Our population in these days is much larger than usual. The soldiers have the village hall as a mess and canteen.
It also serves as a canteen for the village dogs, and takes a lot of worry about feeding them off our shoulders. It is a good job soldiers are fond of dogs. They are also thirsty people. The 'George and Dragon' keeps running out of beer. This is a serious blow to our social life. The Puddleton Magna war cabinet cannot usefully or profitably meet to discuss the strategic situation. We can reach no decision as to the true state of the eastern front, or whether the Russian or the German bulletins are to be trusted. We almost lose count of the number of raids by the R.A.F. on Cologne, Bremen and other places, and cannot reckon up from the stories circulated whether there should be anything left there to bomb. We are simply staggered at the amount of bombs they take, and ask ourselves whether the Germans have not artfully removed all that is worthwhile somewhere else by this. Without the 'George and Dragon' news-service we are lost, and driven back on the vapourings and repetitions of the B.B.C.

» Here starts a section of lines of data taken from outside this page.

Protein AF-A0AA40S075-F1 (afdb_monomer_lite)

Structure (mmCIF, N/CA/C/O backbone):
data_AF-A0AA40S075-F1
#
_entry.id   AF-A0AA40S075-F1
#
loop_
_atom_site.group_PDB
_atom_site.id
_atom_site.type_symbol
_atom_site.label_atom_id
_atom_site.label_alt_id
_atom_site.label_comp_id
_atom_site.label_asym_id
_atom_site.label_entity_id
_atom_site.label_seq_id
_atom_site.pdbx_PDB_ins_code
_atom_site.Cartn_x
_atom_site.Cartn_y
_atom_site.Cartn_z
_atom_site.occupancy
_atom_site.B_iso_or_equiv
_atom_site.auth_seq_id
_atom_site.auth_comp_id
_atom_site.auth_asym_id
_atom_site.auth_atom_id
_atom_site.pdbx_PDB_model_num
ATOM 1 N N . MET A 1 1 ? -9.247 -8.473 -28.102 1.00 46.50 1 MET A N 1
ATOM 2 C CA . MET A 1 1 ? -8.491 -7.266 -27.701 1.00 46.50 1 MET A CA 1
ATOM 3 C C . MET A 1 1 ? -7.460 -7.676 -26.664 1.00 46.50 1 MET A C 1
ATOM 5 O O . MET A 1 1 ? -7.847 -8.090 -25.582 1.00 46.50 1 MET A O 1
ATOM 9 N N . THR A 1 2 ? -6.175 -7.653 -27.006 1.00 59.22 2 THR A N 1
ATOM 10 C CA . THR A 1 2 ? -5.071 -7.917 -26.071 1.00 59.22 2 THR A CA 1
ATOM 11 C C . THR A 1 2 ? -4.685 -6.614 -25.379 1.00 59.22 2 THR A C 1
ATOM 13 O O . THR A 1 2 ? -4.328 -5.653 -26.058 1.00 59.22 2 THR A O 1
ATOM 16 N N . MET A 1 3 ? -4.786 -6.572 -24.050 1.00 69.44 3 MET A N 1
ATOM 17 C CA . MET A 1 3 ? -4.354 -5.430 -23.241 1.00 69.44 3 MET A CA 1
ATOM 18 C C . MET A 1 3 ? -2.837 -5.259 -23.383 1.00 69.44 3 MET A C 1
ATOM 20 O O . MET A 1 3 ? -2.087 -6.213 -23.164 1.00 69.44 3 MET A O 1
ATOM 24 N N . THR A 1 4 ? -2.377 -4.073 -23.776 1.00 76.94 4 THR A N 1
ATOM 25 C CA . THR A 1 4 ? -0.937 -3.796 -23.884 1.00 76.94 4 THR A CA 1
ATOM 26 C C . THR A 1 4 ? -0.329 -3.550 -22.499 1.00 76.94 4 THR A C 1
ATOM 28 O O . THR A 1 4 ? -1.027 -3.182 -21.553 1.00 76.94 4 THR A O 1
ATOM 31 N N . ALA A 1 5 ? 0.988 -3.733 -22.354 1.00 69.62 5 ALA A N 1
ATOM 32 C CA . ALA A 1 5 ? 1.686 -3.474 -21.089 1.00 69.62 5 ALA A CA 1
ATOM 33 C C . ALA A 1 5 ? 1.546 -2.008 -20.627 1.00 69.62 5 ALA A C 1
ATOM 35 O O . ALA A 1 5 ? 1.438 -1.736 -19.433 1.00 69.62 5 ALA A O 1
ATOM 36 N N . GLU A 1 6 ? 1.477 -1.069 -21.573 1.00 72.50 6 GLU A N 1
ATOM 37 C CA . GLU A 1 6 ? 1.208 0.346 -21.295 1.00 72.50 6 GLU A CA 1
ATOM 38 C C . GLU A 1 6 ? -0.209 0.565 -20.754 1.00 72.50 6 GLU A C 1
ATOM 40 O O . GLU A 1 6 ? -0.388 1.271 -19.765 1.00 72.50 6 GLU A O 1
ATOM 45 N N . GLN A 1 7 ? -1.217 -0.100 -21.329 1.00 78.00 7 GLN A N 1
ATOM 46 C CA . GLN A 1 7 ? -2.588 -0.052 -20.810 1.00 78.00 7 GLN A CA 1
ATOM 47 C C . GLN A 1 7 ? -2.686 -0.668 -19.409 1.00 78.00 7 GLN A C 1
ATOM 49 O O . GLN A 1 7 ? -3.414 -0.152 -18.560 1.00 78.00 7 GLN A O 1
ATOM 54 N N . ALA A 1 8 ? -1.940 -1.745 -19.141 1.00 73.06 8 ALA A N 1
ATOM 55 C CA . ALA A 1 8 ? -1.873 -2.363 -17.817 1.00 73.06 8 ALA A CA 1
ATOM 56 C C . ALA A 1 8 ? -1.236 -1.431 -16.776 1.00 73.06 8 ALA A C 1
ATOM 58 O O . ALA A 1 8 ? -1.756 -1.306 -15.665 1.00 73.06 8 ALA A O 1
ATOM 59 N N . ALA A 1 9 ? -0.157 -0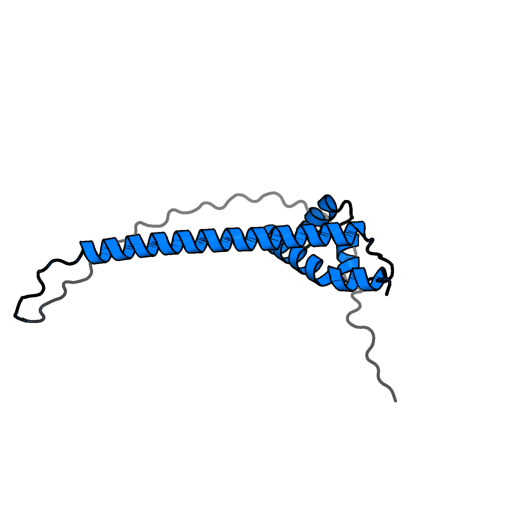.730 -17.142 1.00 79.81 9 ALA A N 1
ATOM 60 C CA . ALA A 1 9 ? 0.457 0.286 -16.292 1.00 79.81 9 ALA A CA 1
ATOM 61 C C . ALA A 1 9 ? -0.532 1.420 -15.970 1.00 79.81 9 ALA A C 1
ATOM 63 O O . ALA A 1 9 ? -0.644 1.840 -14.817 1.00 79.81 9 ALA A O 1
ATOM 64 N N . GLU A 1 10 ? -1.310 1.858 -16.956 1.00 85.69 10 GLU A N 1
ATOM 65 C CA . GLU A 1 10 ? -2.273 2.950 -16.785 1.00 85.69 10 GLU A CA 1
ATOM 66 C C . GLU A 1 10 ? -3.445 2.571 -15.899 1.00 85.69 10 GLU A C 1
ATOM 68 O O . GLU A 1 10 ? -3.895 3.385 -15.090 1.00 85.69 10 GLU A O 1
ATOM 73 N N . TRP A 1 11 ? -3.879 1.320 -15.988 1.00 86.38 11 TRP A N 1
ATOM 74 C CA . TRP A 1 11 ? -4.942 0.800 -15.149 1.00 86.38 11 TRP A CA 1
ATOM 75 C C . TRP A 1 11 ? -4.510 0.608 -13.690 1.00 86.38 11 TRP A C 1
ATOM 77 O O . TRP A 1 11 ? -5.304 0.855 -12.785 1.00 86.38 11 TRP A O 1
ATOM 87 N N . ILE A 1 12 ? -3.251 0.226 -13.439 1.00 92.19 12 ILE A N 1
ATOM 88 C CA . ILE A 1 12 ? -2.779 -0.107 -12.085 1.00 92.19 12 ILE A CA 1
ATOM 89 C C . ILE A 1 12 ? -2.191 1.079 -11.307 1.00 92.19 12 ILE A C 1
ATOM 91 O O . ILE A 1 12 ? -2.126 1.054 -10.078 1.00 92.19 12 ILE A O 1
ATOM 95 N N . ARG A 1 13 ? -1.764 2.146 -11.988 1.00 93.06 13 ARG A N 1
ATOM 96 C CA . ARG A 1 13 ? -1.256 3.372 -11.345 1.00 93.06 13 ARG A CA 1
ATOM 97 C C . ARG A 1 13 ? -2.166 3.957 -10.254 1.00 93.06 13 ARG A C 1
ATOM 99 O O . ARG A 1 13 ? -1.613 4.317 -9.213 1.00 93.06 13 ARG A O 1
ATOM 106 N N . PRO A 1 14 ? -3.500 4.078 -10.419 1.00 94.56 14 PRO A N 1
ATOM 107 C CA . PRO A 1 14 ? -4.357 4.574 -9.341 1.00 94.56 14 PRO A CA 1
ATOM 108 C C . PRO A 1 14 ? -4.320 3.670 -8.100 1.00 94.56 14 PRO A C 1
ATOM 110 O O . PRO A 1 14 ? -4.209 4.179 -6.984 1.00 94.56 14 PRO A O 1
ATOM 113 N N . ASP A 1 15 ? -4.328 2.349 -8.286 1.00 95.44 15 ASP A N 1
ATOM 114 C CA . ASP A 1 15 ? -4.229 1.375 -7.192 1.00 95.44 15 ASP A CA 1
ATOM 115 C C . ASP A 1 15 ? -2.874 1.515 -6.478 1.00 95.44 15 ASP A C 1
ATOM 117 O O . ASP A 1 15 ? -2.812 1.622 -5.249 1.00 95.44 15 ASP A O 1
ATOM 121 N N . LEU A 1 16 ? -1.784 1.626 -7.247 1.00 95.81 16 LEU A N 1
ATOM 122 C CA . LEU A 1 16 ? -0.439 1.863 -6.721 1.00 95.81 16 LEU A CA 1
ATOM 123 C C . LEU A 1 16 ? -0.364 3.158 -5.900 1.00 95.81 16 LEU A C 1
ATOM 125 O O . LEU A 1 16 ? 0.205 3.163 -4.808 1.00 95.81 16 LEU A O 1
ATOM 129 N N . ALA A 1 17 ? -0.947 4.247 -6.406 1.00 97.00 17 ALA A N 1
ATOM 130 C CA . ALA A 1 17 ? -0.953 5.542 -5.734 1.00 97.00 17 ALA A CA 1
ATOM 131 C C . ALA A 1 17 ? -1.693 5.485 -4.390 1.00 97.00 17 ALA A C 1
ATOM 133 O O . ALA A 1 17 ? -1.184 6.004 -3.398 1.00 97.00 17 ALA A O 1
ATOM 134 N N . ARG A 1 18 ? -2.844 4.800 -4.328 1.00 97.44 18 ARG A N 1
ATOM 135 C CA . ARG A 1 18 ? -3.613 4.613 -3.084 1.00 97.44 18 ARG A CA 1
ATOM 136 C C . ARG A 1 18 ? -2.848 3.790 -2.052 1.00 97.44 18 ARG A C 1
ATOM 138 O O . ARG A 1 18 ? -2.800 4.164 -0.883 1.00 97.44 18 ARG A O 1
ATOM 145 N N . VAL A 1 19 ? -2.196 2.706 -2.479 1.00 96.94 19 VAL A N 1
ATOM 146 C CA . VAL A 1 19 ? -1.373 1.878 -1.581 1.00 96.94 19 VAL A CA 1
ATOM 147 C C . VAL A 1 19 ? -0.180 2.660 -1.034 1.00 96.94 19 VAL A C 1
ATOM 149 O O . VAL A 1 19 ? 0.143 2.534 0.148 1.00 96.94 19 VAL A O 1
ATOM 152 N N . VAL A 1 20 ? 0.479 3.466 -1.870 1.00 97.50 20 VAL A N 1
ATOM 153 C CA . VAL A 1 20 ? 1.575 4.336 -1.424 1.00 97.50 20 VAL A CA 1
ATOM 154 C C . VAL A 1 20 ? 1.068 5.388 -0.444 1.00 97.50 20 VAL A C 1
ATOM 156 O O . VAL A 1 20 ? 1.687 5.540 0.602 1.00 97.50 20 VAL A O 1
ATOM 159 N N . ALA A 1 21 ? -0.048 6.061 -0.732 1.00 97.62 21 ALA A N 1
ATOM 160 C CA . ALA A 1 21 ? -0.610 7.092 0.141 1.00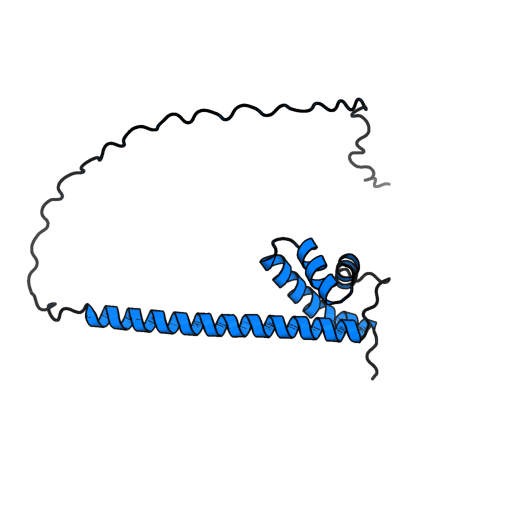 97.62 21 ALA A CA 1
ATOM 161 C C . ALA A 1 21 ? -0.959 6.538 1.533 1.00 97.62 21 ALA A C 1
ATOM 163 O O . ALA A 1 21 ? -0.512 7.080 2.538 1.00 97.62 21 ALA A O 1
ATOM 164 N N . ALA A 1 22 ? -1.642 5.392 1.601 1.00 96.44 22 ALA A N 1
ATOM 165 C CA . ALA A 1 22 ? -1.964 4.748 2.878 1.00 96.44 22 ALA A CA 1
ATOM 166 C C . ALA A 1 22 ? -0.707 4.320 3.662 1.00 96.44 22 ALA A C 1
ATOM 168 O O . ALA A 1 22 ? -0.662 4.349 4.892 1.00 96.44 22 ALA A O 1
ATOM 169 N N . LYS A 1 23 ? 0.355 3.909 2.958 1.00 96.06 23 LYS A N 1
ATOM 170 C CA . LYS A 1 23 ? 1.644 3.599 3.591 1.00 96.06 23 LYS A CA 1
ATOM 171 C C . LYS A 1 23 ? 2.380 4.848 4.057 1.00 96.06 23 LYS A C 1
ATOM 173 O O . LYS A 1 23 ? 3.035 4.792 5.092 1.00 96.06 23 LYS A O 1
ATOM 178 N N . GLU A 1 24 ? 2.313 5.929 3.293 1.00 97.62 24 GLU A N 1
ATOM 179 C CA . GLU A 1 24 ? 2.908 7.218 3.632 1.00 97.62 24 GLU A CA 1
ATOM 180 C C . GLU A 1 24 ? 2.272 7.778 4.900 1.00 97.62 24 GLU A C 1
ATOM 182 O O . GLU A 1 24 ? 3.006 8.132 5.818 1.00 97.62 24 GLU A O 1
ATOM 187 N N . GLU A 1 25 ? 0.944 7.741 4.995 1.00 96.44 25 GLU A N 1
ATOM 188 C CA . GLU A 1 25 ? 0.194 8.125 6.191 1.00 96.44 25 GLU A CA 1
ATOM 189 C C . GLU A 1 25 ? 0.635 7.316 7.419 1.00 96.44 25 GLU A C 1
ATOM 191 O O . GLU A 1 25 ? 0.965 7.878 8.461 1.00 96.44 25 GLU A O 1
ATOM 196 N N . ARG A 1 26 ? 0.753 5.990 7.279 1.00 94.88 26 ARG A N 1
ATOM 197 C CA . ARG A 1 26 ? 1.173 5.112 8.381 1.00 94.88 26 ARG A CA 1
ATOM 198 C C . ARG A 1 26 ? 2.638 5.289 8.798 1.00 94.88 26 ARG A C 1
ATOM 200 O O . ARG A 1 26 ? 2.970 5.089 9.964 1.00 94.88 26 ARG A O 1
ATOM 207 N N . LEU A 1 27 ? 3.539 5.545 7.851 1.00 96.19 27 LEU A N 1
ATOM 208 C CA . LEU A 1 27 ? 4.991 5.570 8.090 1.00 96.19 27 LEU A CA 1
ATOM 209 C C . LEU A 1 27 ? 5.551 6.987 8.274 1.00 96.19 27 LEU A C 1
ATOM 211 O O . LEU A 1 27 ? 6.728 7.126 8.618 1.00 96.19 27 LEU A O 1
ATOM 215 N N . GLY A 1 28 ? 4.749 8.017 7.999 1.00 96.56 28 GLY A N 1
ATOM 216 C CA . GLY A 1 28 ? 5.129 9.429 8.053 1.00 96.56 28 GLY A CA 1
ATOM 217 C C . GLY A 1 28 ? 6.128 9.859 6.974 1.00 96.56 28 GLY A C 1
ATOM 218 O O . GLY A 1 28 ? 6.728 10.925 7.077 1.00 96.56 28 GLY A O 1
ATOM 219 N N . SER A 1 29 ? 6.384 9.025 5.961 1.00 96.44 29 SER A N 1
ATOM 220 C CA . SER A 1 29 ? 7.346 9.335 4.902 1.00 96.44 29 SER A CA 1
ATOM 221 C C . SER A 1 29 ? 7.030 8.598 3.610 1.00 96.44 29 SER A C 1
ATOM 223 O O . SER A 1 29 ? 6.966 7.365 3.568 1.00 96.44 29 SER A O 1
ATOM 225 N N . ARG A 1 30 ? 6.949 9.361 2.519 1.00 95.94 30 ARG A N 1
ATOM 226 C CA . ARG A 1 30 ? 6.755 8.828 1.169 1.00 95.94 30 ARG A CA 1
ATOM 227 C C . ARG A 1 30 ? 7.894 7.922 0.713 1.00 95.94 30 ARG A C 1
ATOM 229 O O . ARG A 1 30 ? 7.653 6.920 0.047 1.00 95.94 30 ARG A O 1
ATOM 236 N N . MET A 1 31 ? 9.133 8.232 1.103 1.00 97.12 31 MET A N 1
ATOM 237 C CA . MET A 1 31 ? 10.284 7.390 0.762 1.00 97.12 31 MET A CA 1
ATOM 238 C C . MET A 1 31 ? 10.200 6.033 1.466 1.00 97.12 31 MET A C 1
ATOM 240 O O . MET A 1 31 ? 10.338 4.999 0.817 1.00 97.12 31 MET A O 1
ATOM 244 N N . ARG A 1 32 ? 9.846 6.022 2.759 1.00 97.19 32 ARG A N 1
ATOM 245 C CA . ARG A 1 32 ? 9.600 4.774 3.500 1.00 97.19 32 ARG A CA 1
ATOM 246 C C . ARG A 1 32 ? 8.426 3.981 2.927 1.00 97.19 32 ARG A C 1
ATOM 248 O O . ARG A 1 32 ? 8.460 2.754 2.929 1.00 97.19 32 ARG A O 1
ATOM 255 N N . ALA A 1 33 ? 7.399 4.654 2.407 1.00 97.19 33 ALA A N 1
ATOM 256 C CA . ALA A 1 33 ? 6.297 3.994 1.711 1.00 97.19 33 ALA A CA 1
ATOM 257 C C . ALA A 1 33 ? 6.771 3.279 0.436 1.00 97.19 33 ALA A C 1
ATOM 259 O O . ALA A 1 33 ? 6.405 2.119 0.218 1.00 97.19 33 ALA A O 1
ATOM 260 N N . TYR A 1 34 ? 7.621 3.929 -0.366 1.00 97.62 34 TYR A N 1
ATOM 261 C CA . TYR A 1 34 ? 8.245 3.310 -1.537 1.00 97.62 34 TYR A CA 1
ATOM 262 C C . TYR A 1 34 ? 9.153 2.139 -1.159 1.00 97.62 34 TYR A C 1
ATOM 264 O O . TYR A 1 34 ? 9.074 1.095 -1.792 1.00 97.62 34 TYR A O 1
ATOM 272 N N . GLU A 1 35 ? 9.968 2.263 -0.113 1.00 97.31 35 GLU A N 1
ATOM 273 C CA . GLU A 1 35 ? 10.814 1.170 0.386 1.00 97.31 35 GLU A CA 1
ATOM 274 C C . GLU A 1 35 ? 9.993 -0.030 0.851 1.00 97.31 35 GLU A C 1
ATOM 276 O O . GLU A 1 35 ? 10.203 -1.154 0.390 1.00 97.31 35 GLU A O 1
ATOM 281 N N . ALA A 1 36 ? 9.001 0.209 1.707 1.00 96.31 36 ALA A N 1
ATOM 282 C CA . ALA A 1 36 ? 8.162 -0.843 2.257 1.00 96.31 36 ALA A CA 1
ATOM 283 C C . ALA A 1 36 ? 7.309 -1.539 1.188 1.00 96.31 36 ALA A C 1
ATOM 285 O O . ALA A 1 36 ? 7.014 -2.729 1.310 1.00 96.31 36 ALA A O 1
ATOM 286 N N . LEU A 1 37 ? 6.849 -0.809 0.167 1.00 95.50 37 LEU A N 1
ATOM 287 C CA . LEU A 1 37 ? 6.102 -1.400 -0.940 1.00 95.50 37 LEU A CA 1
ATOM 288 C C . LEU A 1 37 ? 7.032 -2.101 -1.936 1.00 95.50 37 LEU A C 1
ATOM 290 O O . LEU A 1 37 ? 6.737 -3.219 -2.344 1.00 95.50 37 LEU A O 1
ATOM 294 N N . GLY A 1 38 ? 8.166 -1.488 -2.271 1.00 94.81 38 GLY A N 1
ATOM 295 C CA . GLY A 1 38 ? 9.155 -2.033 -3.199 1.00 94.81 38 GLY A CA 1
ATOM 296 C C . GLY A 1 38 ? 9.711 -3.362 -2.711 1.00 94.81 38 GLY A C 1
ATOM 297 O O . GLY A 1 38 ? 9.665 -4.345 -3.445 1.00 94.81 38 GLY A O 1
ATOM 298 N N . SER A 1 39 ? 10.100 -3.433 -1.435 1.00 94.88 39 SER A N 1
ATOM 299 C CA . SER A 1 39 ? 10.559 -4.674 -0.801 1.00 94.88 39 SER A CA 1
ATOM 300 C C . SER A 1 39 ? 9.533 -5.808 -0.929 1.00 94.88 39 SER A C 1
ATOM 302 O O . SER A 1 39 ? 9.904 -6.931 -1.258 1.00 94.88 39 SER A O 1
ATOM 304 N N . LYS A 1 40 ? 8.235 -5.517 -0.766 1.00 92.69 40 LYS A N 1
ATOM 305 C CA . LYS A 1 40 ? 7.166 -6.518 -0.927 1.00 92.69 40 LYS A CA 1
ATOM 306 C C . LYS A 1 40 ? 6.928 -6.942 -2.375 1.00 92.69 40 LYS A C 1
ATOM 308 O O . LYS A 1 40 ? 6.498 -8.066 -2.601 1.00 92.69 40 LYS A O 1
ATOM 313 N N . LEU A 1 41 ? 7.157 -6.046 -3.330 1.00 91.88 41 LEU A N 1
ATOM 314 C CA . LEU A 1 41 ? 6.988 -6.314 -4.760 1.00 91.88 41 LEU A CA 1
ATOM 315 C C . LEU A 1 41 ? 8.253 -6.902 -5.409 1.00 91.88 41 LEU A C 1
ATOM 317 O O . LEU A 1 41 ? 8.223 -7.224 -6.590 1.00 91.88 41 LEU A O 1
ATOM 321 N N . GLY A 1 42 ? 9.372 -7.003 -4.680 1.00 94.06 42 GLY A N 1
ATOM 322 C CA . GLY A 1 42 ? 10.671 -7.352 -5.264 1.00 94.06 42 GLY A CA 1
ATOM 323 C C . GLY A 1 42 ? 11.217 -6.268 -6.204 1.00 94.06 42 GLY A C 1
ATOM 324 O O . GLY A 1 42 ? 11.984 -6.560 -7.121 1.00 94.06 42 GLY A O 1
ATOM 325 N N . ARG A 1 43 ? 10.802 -5.010 -6.012 1.00 95.19 43 ARG A N 1
ATOM 326 C CA . ARG A 1 43 ? 11.161 -3.856 -6.850 1.00 95.19 43 ARG A CA 1
ATOM 327 C C . ARG A 1 43 ? 11.856 -2.773 -6.034 1.00 95.19 43 ARG A C 1
ATOM 329 O O . ARG A 1 43 ? 11.699 -2.678 -4.820 1.00 95.19 43 ARG A O 1
ATOM 336 N N . SER A 1 44 ? 12.624 -1.920 -6.707 1.00 96.38 44 SER A N 1
ATOM 337 C CA . SER A 1 44 ? 13.291 -0.805 -6.034 1.00 96.38 44 SER A CA 1
ATOM 338 C C . SER A 1 44 ? 12.307 0.335 -5.713 1.00 96.38 44 SER A C 1
ATOM 340 O O . SER A 1 44 ? 11.326 0.533 -6.438 1.00 96.38 44 SER A O 1
ATOM 342 N N . PRO A 1 45 ? 12.575 1.151 -4.676 1.00 96.38 45 PRO A N 1
ATOM 343 C CA . PRO A 1 45 ? 11.781 2.351 -4.383 1.00 96.38 45 PRO A CA 1
ATOM 344 C C . PRO A 1 45 ? 11.742 3.314 -5.580 1.00 96.38 45 PRO A C 1
ATOM 346 O O . PRO A 1 45 ? 10.709 3.898 -5.912 1.00 96.38 45 PRO A O 1
ATOM 349 N N . THR A 1 46 ? 12.873 3.430 -6.280 1.00 96.81 46 THR A N 1
ATOM 350 C CA . THR A 1 46 ? 13.021 4.238 -7.495 1.00 96.81 46 THR A CA 1
ATOM 351 C C . THR A 1 46 ? 12.115 3.752 -8.622 1.00 96.81 46 THR A C 1
ATOM 353 O O . THR A 1 46 ? 11.535 4.581 -9.320 1.00 96.81 46 THR A O 1
ATOM 356 N N . TRP A 1 47 ? 11.954 2.434 -8.791 1.00 96.38 47 TRP A N 1
ATOM 357 C CA . TRP A 1 47 ? 11.033 1.868 -9.780 1.00 96.38 47 TRP A CA 1
ATOM 358 C C . TRP A 1 47 ? 9.596 2.323 -9.507 1.00 96.38 47 TRP A C 1
ATOM 360 O O . TRP A 1 47 ? 8.952 2.849 -10.409 1.00 96.38 47 TRP A O 1
ATOM 370 N N . ILE A 1 48 ? 9.131 2.259 -8.253 1.00 96.12 48 ILE A N 1
ATOM 371 C CA . ILE A 1 48 ? 7.782 2.725 -7.879 1.00 96.12 48 ILE A CA 1
ATOM 372 C C . ILE A 1 48 ? 7.608 4.210 -8.204 1.00 96.12 48 ILE A C 1
ATOM 374 O O . ILE A 1 48 ? 6.604 4.603 -8.801 1.00 96.12 48 ILE A O 1
ATOM 378 N N . ARG A 1 49 ? 8.604 5.038 -7.861 1.00 96.56 49 ARG A N 1
ATOM 379 C CA . ARG A 1 49 ? 8.580 6.473 -8.171 1.00 96.56 49 ARG A CA 1
ATOM 380 C C . ARG A 1 49 ? 8.451 6.723 -9.673 1.00 96.56 49 ARG A C 1
ATOM 382 O O . ARG A 1 49 ? 7.683 7.590 -10.076 1.00 96.56 49 A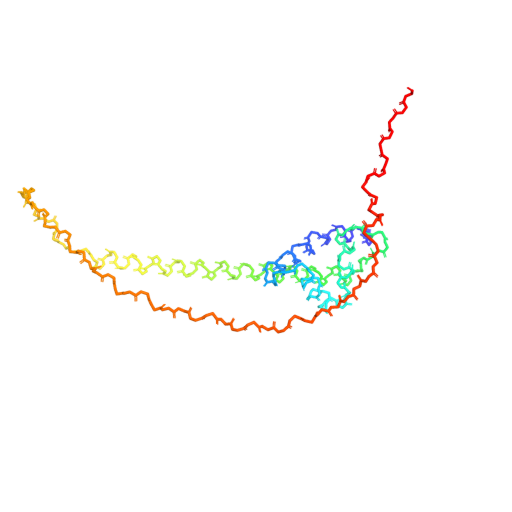RG A O 1
ATOM 389 N N . LYS A 1 50 ? 9.188 5.971 -10.491 1.00 95.25 50 LYS A N 1
ATOM 390 C CA . LYS A 1 50 ? 9.151 6.082 -11.954 1.00 95.25 50 LYS A CA 1
ATOM 391 C C . LYS A 1 50 ? 7.815 5.621 -12.542 1.00 95.25 50 LYS A C 1
ATOM 393 O O . LYS A 1 50 ? 7.281 6.320 -13.397 1.00 95.25 50 LYS A O 1
ATOM 398 N N . VAL A 1 51 ? 7.237 4.524 -12.041 1.00 94.19 51 VAL A N 1
ATOM 399 C CA . VAL A 1 51 ? 5.900 4.059 -12.458 1.00 94.19 51 VAL A CA 1
ATOM 400 C C . VAL A 1 51 ? 4.843 5.125 -12.174 1.00 94.19 51 VAL A C 1
ATOM 402 O O . VAL A 1 51 ? 4.044 5.439 -13.051 1.00 94.19 51 VAL A O 1
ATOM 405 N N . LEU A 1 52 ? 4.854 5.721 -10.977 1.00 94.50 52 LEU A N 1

Petrol is another nuisance. It seems a lot of people have been getting extra petrol and wasting it going to race-meetings and no one has done anything about it ; so now we are short. The Minister for Petroleum is to cut our basic ration, which clearly shows he cannot live in the country, or he wouldn't do it. Our market-town is six miles away at the railway-station. The doctor and the dentist and the cottage-hospital are there ; the food-office and all the other important controls we have to consult are there ; the larger shops and the agricultural sup- pliers are there. By giving each other lifts and pooling our errands we have scraped along, but what we are to do in October goodness knows. The bus-service is overcrowded, and not to be relied upon to pick us up. Why the wasters should not suffer first is our grievance. However, we are thinking of holding a meeting and of all applying for extra rations to do our necessary business.
We ask ourselves who causes all our troubles, and we ask our visitors. One was of the opinion it was the civil service. It seems it is a close trade union to make work and keep power for itself. One visitor said that it consisted of secretaries who thought they were managers, and that it was like giving the girl at the cash-desk charge of the shop. Sometimes a civil servant comes here on holiday, and appears harmless and quiet enough. Maybe we never see the top-notchers. There are fussy inspectors, of course—and the woman to teach us how to cook potatoes. We have never seen a Cabinet Minister. It would be too much to expect them to think of the likes of us, though they might learn a bit if they could see their job as we see it. However, we carry on. We wonder, but we don't grumble. Things are not so bad but that they might be worse. We can still help ourselves, and all we really care for is to knock out and finish off the Germans.